# [Work item]
Repeat exactly the lines below that lie between the line with "ATOM 144 N N" and the line with "ATOM 149 C CA", counting both of those lines as part of the answer.
##############################
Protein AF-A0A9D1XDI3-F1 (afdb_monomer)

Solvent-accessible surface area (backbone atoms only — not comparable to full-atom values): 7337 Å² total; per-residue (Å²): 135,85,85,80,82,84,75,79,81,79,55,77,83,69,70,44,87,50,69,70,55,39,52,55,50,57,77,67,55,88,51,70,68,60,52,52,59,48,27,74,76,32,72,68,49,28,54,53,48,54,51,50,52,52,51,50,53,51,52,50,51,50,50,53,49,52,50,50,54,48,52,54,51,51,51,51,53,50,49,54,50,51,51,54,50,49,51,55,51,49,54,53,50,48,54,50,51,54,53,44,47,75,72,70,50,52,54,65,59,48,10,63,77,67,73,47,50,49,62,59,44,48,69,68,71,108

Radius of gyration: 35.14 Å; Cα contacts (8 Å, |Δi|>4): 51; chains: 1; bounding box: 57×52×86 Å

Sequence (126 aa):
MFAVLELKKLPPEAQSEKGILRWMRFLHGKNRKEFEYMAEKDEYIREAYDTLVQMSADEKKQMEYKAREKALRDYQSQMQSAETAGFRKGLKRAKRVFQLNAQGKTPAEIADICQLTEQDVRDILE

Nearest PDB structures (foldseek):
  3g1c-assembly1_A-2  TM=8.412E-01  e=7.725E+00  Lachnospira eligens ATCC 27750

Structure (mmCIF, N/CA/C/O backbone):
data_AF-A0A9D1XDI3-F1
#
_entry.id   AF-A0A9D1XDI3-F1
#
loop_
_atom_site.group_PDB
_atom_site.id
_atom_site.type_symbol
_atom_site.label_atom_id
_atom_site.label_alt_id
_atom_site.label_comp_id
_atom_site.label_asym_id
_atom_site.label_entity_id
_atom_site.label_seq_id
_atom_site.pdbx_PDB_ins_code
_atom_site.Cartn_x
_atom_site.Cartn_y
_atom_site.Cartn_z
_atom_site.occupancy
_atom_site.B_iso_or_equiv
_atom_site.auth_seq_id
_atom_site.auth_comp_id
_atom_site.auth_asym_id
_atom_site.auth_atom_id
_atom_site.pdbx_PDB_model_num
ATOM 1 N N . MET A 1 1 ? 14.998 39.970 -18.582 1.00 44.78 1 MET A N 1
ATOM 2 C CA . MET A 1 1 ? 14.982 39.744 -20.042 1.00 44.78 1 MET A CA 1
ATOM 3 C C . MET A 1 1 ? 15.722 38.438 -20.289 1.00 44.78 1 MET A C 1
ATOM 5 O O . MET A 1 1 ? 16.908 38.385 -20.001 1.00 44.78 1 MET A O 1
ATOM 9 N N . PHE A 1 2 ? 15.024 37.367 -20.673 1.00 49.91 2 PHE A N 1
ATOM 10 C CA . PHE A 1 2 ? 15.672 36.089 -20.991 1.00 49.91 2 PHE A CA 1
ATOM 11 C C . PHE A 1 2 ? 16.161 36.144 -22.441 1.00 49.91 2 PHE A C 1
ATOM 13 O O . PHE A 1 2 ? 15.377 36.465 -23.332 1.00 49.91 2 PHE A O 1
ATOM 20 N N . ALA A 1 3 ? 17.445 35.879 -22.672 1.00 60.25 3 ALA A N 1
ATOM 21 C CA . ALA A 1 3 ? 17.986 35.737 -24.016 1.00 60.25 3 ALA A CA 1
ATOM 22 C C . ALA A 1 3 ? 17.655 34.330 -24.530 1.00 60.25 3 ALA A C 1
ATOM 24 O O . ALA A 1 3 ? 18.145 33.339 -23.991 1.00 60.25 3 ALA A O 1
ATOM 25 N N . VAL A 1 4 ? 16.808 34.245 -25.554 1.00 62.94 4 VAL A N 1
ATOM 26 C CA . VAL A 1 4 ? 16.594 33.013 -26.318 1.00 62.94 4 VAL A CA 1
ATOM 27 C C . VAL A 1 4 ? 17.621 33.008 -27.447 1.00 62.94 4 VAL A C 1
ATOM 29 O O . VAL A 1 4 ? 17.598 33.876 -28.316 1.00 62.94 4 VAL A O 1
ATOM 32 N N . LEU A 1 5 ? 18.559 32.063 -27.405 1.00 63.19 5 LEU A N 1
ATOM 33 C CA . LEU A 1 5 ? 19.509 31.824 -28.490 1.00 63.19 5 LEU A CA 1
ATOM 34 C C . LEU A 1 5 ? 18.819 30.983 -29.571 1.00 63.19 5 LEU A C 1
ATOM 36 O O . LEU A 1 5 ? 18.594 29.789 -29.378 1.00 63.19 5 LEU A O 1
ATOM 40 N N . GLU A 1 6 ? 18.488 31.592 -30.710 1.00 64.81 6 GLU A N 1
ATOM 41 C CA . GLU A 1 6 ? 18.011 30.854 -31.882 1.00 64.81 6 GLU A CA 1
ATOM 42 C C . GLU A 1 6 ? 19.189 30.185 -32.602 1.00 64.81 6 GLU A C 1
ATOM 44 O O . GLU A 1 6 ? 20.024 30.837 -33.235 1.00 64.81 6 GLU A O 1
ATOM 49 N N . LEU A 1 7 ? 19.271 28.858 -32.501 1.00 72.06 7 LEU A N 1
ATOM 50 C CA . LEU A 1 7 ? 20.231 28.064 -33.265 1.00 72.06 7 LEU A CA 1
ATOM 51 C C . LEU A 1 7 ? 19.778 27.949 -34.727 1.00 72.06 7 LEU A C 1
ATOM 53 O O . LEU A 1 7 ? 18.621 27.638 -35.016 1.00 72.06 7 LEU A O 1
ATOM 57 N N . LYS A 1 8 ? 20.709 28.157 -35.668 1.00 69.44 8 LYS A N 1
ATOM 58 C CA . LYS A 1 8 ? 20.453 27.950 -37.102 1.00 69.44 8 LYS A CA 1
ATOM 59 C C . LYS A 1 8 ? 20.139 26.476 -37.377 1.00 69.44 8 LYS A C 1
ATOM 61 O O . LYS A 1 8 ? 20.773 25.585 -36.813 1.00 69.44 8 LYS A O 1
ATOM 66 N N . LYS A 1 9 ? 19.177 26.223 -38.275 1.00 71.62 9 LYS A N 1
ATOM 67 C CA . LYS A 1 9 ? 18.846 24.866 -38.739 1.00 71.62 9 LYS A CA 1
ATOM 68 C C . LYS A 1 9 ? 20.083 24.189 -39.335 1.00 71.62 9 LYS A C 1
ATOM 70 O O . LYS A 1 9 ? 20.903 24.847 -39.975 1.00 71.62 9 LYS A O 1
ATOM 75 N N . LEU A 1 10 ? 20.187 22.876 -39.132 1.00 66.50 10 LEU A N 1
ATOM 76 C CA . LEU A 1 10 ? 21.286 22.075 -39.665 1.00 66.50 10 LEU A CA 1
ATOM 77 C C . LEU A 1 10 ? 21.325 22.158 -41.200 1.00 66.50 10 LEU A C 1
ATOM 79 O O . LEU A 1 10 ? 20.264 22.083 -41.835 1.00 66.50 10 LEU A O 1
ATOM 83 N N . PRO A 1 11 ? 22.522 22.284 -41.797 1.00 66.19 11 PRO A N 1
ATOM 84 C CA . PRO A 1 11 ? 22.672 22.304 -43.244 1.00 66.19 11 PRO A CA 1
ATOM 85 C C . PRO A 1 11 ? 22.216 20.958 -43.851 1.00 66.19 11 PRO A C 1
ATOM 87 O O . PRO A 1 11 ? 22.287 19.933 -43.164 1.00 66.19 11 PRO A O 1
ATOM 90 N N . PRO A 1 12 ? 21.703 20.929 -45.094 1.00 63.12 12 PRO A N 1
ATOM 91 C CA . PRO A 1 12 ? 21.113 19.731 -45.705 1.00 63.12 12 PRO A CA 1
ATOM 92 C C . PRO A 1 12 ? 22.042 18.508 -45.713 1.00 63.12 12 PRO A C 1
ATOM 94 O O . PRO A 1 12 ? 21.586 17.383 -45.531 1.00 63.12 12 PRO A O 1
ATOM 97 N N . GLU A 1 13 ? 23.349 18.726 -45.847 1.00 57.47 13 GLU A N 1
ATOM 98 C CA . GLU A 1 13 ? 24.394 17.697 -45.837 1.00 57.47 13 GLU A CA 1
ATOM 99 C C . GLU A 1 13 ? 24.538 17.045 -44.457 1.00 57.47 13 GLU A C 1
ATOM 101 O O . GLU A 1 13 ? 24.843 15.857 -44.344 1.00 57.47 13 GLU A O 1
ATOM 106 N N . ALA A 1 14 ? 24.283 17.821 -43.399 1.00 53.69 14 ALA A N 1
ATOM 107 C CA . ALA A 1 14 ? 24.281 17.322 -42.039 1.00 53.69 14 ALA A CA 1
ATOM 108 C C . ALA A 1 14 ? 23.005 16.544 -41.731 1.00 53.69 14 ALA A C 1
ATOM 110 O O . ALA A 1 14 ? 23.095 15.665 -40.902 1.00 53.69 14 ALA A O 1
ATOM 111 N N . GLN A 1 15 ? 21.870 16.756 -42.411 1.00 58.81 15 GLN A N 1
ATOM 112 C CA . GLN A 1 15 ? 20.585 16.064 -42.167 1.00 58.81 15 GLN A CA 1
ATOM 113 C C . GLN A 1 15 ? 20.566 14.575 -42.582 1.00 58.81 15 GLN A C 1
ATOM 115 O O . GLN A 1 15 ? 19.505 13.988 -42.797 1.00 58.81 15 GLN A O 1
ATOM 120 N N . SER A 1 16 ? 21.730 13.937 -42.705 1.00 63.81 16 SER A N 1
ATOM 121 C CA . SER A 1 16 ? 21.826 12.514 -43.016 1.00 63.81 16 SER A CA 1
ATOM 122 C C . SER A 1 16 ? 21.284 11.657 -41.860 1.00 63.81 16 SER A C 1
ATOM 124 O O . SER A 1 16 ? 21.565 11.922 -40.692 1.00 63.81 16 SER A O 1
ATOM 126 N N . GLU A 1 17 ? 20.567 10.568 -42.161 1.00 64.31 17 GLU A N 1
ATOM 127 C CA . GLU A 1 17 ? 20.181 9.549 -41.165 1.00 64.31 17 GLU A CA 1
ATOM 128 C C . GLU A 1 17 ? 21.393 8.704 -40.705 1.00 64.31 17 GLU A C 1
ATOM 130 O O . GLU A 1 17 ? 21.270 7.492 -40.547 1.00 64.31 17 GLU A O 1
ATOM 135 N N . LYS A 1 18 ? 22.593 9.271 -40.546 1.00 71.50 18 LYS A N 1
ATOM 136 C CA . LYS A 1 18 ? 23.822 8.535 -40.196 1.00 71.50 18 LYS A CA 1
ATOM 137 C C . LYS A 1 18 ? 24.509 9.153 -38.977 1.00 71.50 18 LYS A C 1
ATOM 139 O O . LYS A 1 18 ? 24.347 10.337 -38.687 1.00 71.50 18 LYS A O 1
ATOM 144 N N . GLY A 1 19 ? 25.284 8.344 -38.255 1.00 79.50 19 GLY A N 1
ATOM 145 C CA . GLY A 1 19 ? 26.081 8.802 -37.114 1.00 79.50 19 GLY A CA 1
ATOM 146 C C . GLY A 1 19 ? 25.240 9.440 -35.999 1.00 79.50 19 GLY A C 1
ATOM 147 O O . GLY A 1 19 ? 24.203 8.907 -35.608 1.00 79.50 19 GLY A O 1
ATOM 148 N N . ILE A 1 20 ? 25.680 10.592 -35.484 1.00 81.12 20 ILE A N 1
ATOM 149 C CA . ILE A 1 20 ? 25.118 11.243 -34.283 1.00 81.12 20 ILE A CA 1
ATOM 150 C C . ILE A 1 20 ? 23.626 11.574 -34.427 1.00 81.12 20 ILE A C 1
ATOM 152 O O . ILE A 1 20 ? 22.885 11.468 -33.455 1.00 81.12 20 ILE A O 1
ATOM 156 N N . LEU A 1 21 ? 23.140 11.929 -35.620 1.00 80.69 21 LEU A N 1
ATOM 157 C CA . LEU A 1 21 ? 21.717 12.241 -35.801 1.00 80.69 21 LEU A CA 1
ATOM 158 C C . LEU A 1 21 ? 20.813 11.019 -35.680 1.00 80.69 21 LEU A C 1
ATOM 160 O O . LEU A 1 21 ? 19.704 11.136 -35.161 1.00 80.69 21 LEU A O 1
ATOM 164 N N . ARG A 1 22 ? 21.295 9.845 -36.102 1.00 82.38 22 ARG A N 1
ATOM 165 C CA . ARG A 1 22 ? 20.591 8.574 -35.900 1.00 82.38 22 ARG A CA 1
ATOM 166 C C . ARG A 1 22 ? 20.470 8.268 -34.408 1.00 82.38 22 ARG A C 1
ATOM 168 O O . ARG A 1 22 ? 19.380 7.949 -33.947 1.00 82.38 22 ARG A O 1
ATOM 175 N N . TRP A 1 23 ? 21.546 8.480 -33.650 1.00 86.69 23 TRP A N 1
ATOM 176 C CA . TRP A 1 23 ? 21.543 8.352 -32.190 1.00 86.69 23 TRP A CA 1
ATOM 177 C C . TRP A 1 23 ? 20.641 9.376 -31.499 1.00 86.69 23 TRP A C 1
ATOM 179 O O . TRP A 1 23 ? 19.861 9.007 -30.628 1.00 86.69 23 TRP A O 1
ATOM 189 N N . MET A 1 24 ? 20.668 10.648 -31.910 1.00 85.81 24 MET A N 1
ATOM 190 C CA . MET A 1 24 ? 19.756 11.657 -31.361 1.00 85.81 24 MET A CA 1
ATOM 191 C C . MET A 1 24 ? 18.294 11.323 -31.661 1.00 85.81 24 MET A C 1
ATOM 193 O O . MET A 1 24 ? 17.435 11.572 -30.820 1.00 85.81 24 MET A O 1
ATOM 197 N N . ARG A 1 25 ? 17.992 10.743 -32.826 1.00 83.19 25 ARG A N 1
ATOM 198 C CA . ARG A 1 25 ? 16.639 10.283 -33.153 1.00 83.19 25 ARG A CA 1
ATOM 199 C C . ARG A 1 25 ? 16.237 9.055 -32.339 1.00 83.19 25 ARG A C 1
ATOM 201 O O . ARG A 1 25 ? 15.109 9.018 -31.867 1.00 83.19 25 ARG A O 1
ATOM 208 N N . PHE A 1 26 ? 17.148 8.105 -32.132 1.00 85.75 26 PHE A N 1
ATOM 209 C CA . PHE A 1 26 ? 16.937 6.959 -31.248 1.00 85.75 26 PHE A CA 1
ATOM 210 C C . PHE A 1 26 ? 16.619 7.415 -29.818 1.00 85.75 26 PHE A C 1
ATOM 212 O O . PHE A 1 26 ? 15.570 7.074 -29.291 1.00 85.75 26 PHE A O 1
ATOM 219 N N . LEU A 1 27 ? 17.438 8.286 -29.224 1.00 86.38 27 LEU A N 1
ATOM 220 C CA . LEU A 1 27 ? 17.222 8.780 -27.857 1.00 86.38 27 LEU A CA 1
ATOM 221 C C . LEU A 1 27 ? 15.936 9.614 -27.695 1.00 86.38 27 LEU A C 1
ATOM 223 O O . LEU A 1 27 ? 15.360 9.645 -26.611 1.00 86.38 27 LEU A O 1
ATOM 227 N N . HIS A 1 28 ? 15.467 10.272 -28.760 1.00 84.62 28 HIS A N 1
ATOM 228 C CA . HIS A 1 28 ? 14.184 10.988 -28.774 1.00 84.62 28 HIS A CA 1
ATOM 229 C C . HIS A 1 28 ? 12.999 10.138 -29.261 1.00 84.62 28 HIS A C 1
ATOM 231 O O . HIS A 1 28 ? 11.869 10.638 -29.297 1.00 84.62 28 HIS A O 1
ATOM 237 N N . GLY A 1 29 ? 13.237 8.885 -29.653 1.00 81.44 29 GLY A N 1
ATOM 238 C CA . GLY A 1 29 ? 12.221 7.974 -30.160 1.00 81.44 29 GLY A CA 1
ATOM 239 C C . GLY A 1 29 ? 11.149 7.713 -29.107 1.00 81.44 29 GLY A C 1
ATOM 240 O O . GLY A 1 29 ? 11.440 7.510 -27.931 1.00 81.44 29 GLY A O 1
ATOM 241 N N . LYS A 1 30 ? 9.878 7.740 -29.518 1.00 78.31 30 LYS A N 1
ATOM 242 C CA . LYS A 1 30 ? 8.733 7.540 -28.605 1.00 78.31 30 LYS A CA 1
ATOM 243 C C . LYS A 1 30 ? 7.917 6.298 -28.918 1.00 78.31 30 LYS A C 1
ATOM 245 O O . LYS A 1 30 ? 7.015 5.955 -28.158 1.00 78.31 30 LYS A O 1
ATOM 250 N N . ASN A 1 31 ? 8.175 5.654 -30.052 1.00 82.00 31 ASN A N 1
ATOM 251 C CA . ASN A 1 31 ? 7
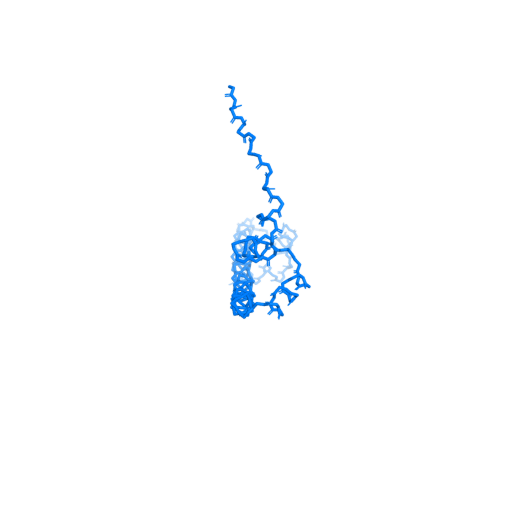.358 4.554 -30.528 1.00 82.00 31 ASN A CA 1
ATOM 252 C C . ASN A 1 31 ? 8.213 3.340 -30.904 1.00 82.00 31 ASN A C 1
ATOM 254 O O . ASN A 1 31 ? 9.328 3.450 -31.405 1.00 82.00 31 ASN A O 1
ATOM 258 N N . ARG A 1 32 ? 7.653 2.160 -30.637 1.00 84.50 32 ARG A N 1
ATOM 259 C CA . ARG A 1 32 ? 8.323 0.872 -30.829 1.00 84.50 32 ARG A CA 1
ATOM 260 C C . ARG A 1 32 ? 8.705 0.609 -32.288 1.00 84.50 32 ARG A C 1
ATOM 262 O O . ARG A 1 32 ? 9.787 0.106 -32.544 1.00 84.50 32 ARG A O 1
ATOM 269 N N . LYS A 1 33 ? 7.844 1.004 -33.229 1.00 85.50 33 LYS A N 1
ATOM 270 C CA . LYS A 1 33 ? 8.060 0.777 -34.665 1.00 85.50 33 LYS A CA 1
##############################
# [Exercise answer]
ATOM 144 N N . GLY A 1 19 ? 25.284 8.344 -38.255 1.00 79.50 19 GLY A N 1
ATOM 145 C CA . GLY A 1 19 ? 26.081 8.802 -37.114 1.00 79.50 19 GLY A CA 1
ATOM 146 C C . GLY A 1 19 ? 25.240 9.440 -35.999 1.00 79.50 19 GLY A C 1
ATOM 147 O O . GLY A 1 19 ? 24.203 8.907 -35.608 1.00 79.50 19 GLY A O 1
ATOM 148 N N . ILE A 1 20 ? 25.680 10.592 -35.484 1.00 81.12 20 ILE A N 1
ATOM 149 C CA . ILE A 1 20 ? 25.118 11.243 -34.283 1.00 81.12 20 ILE A CA 1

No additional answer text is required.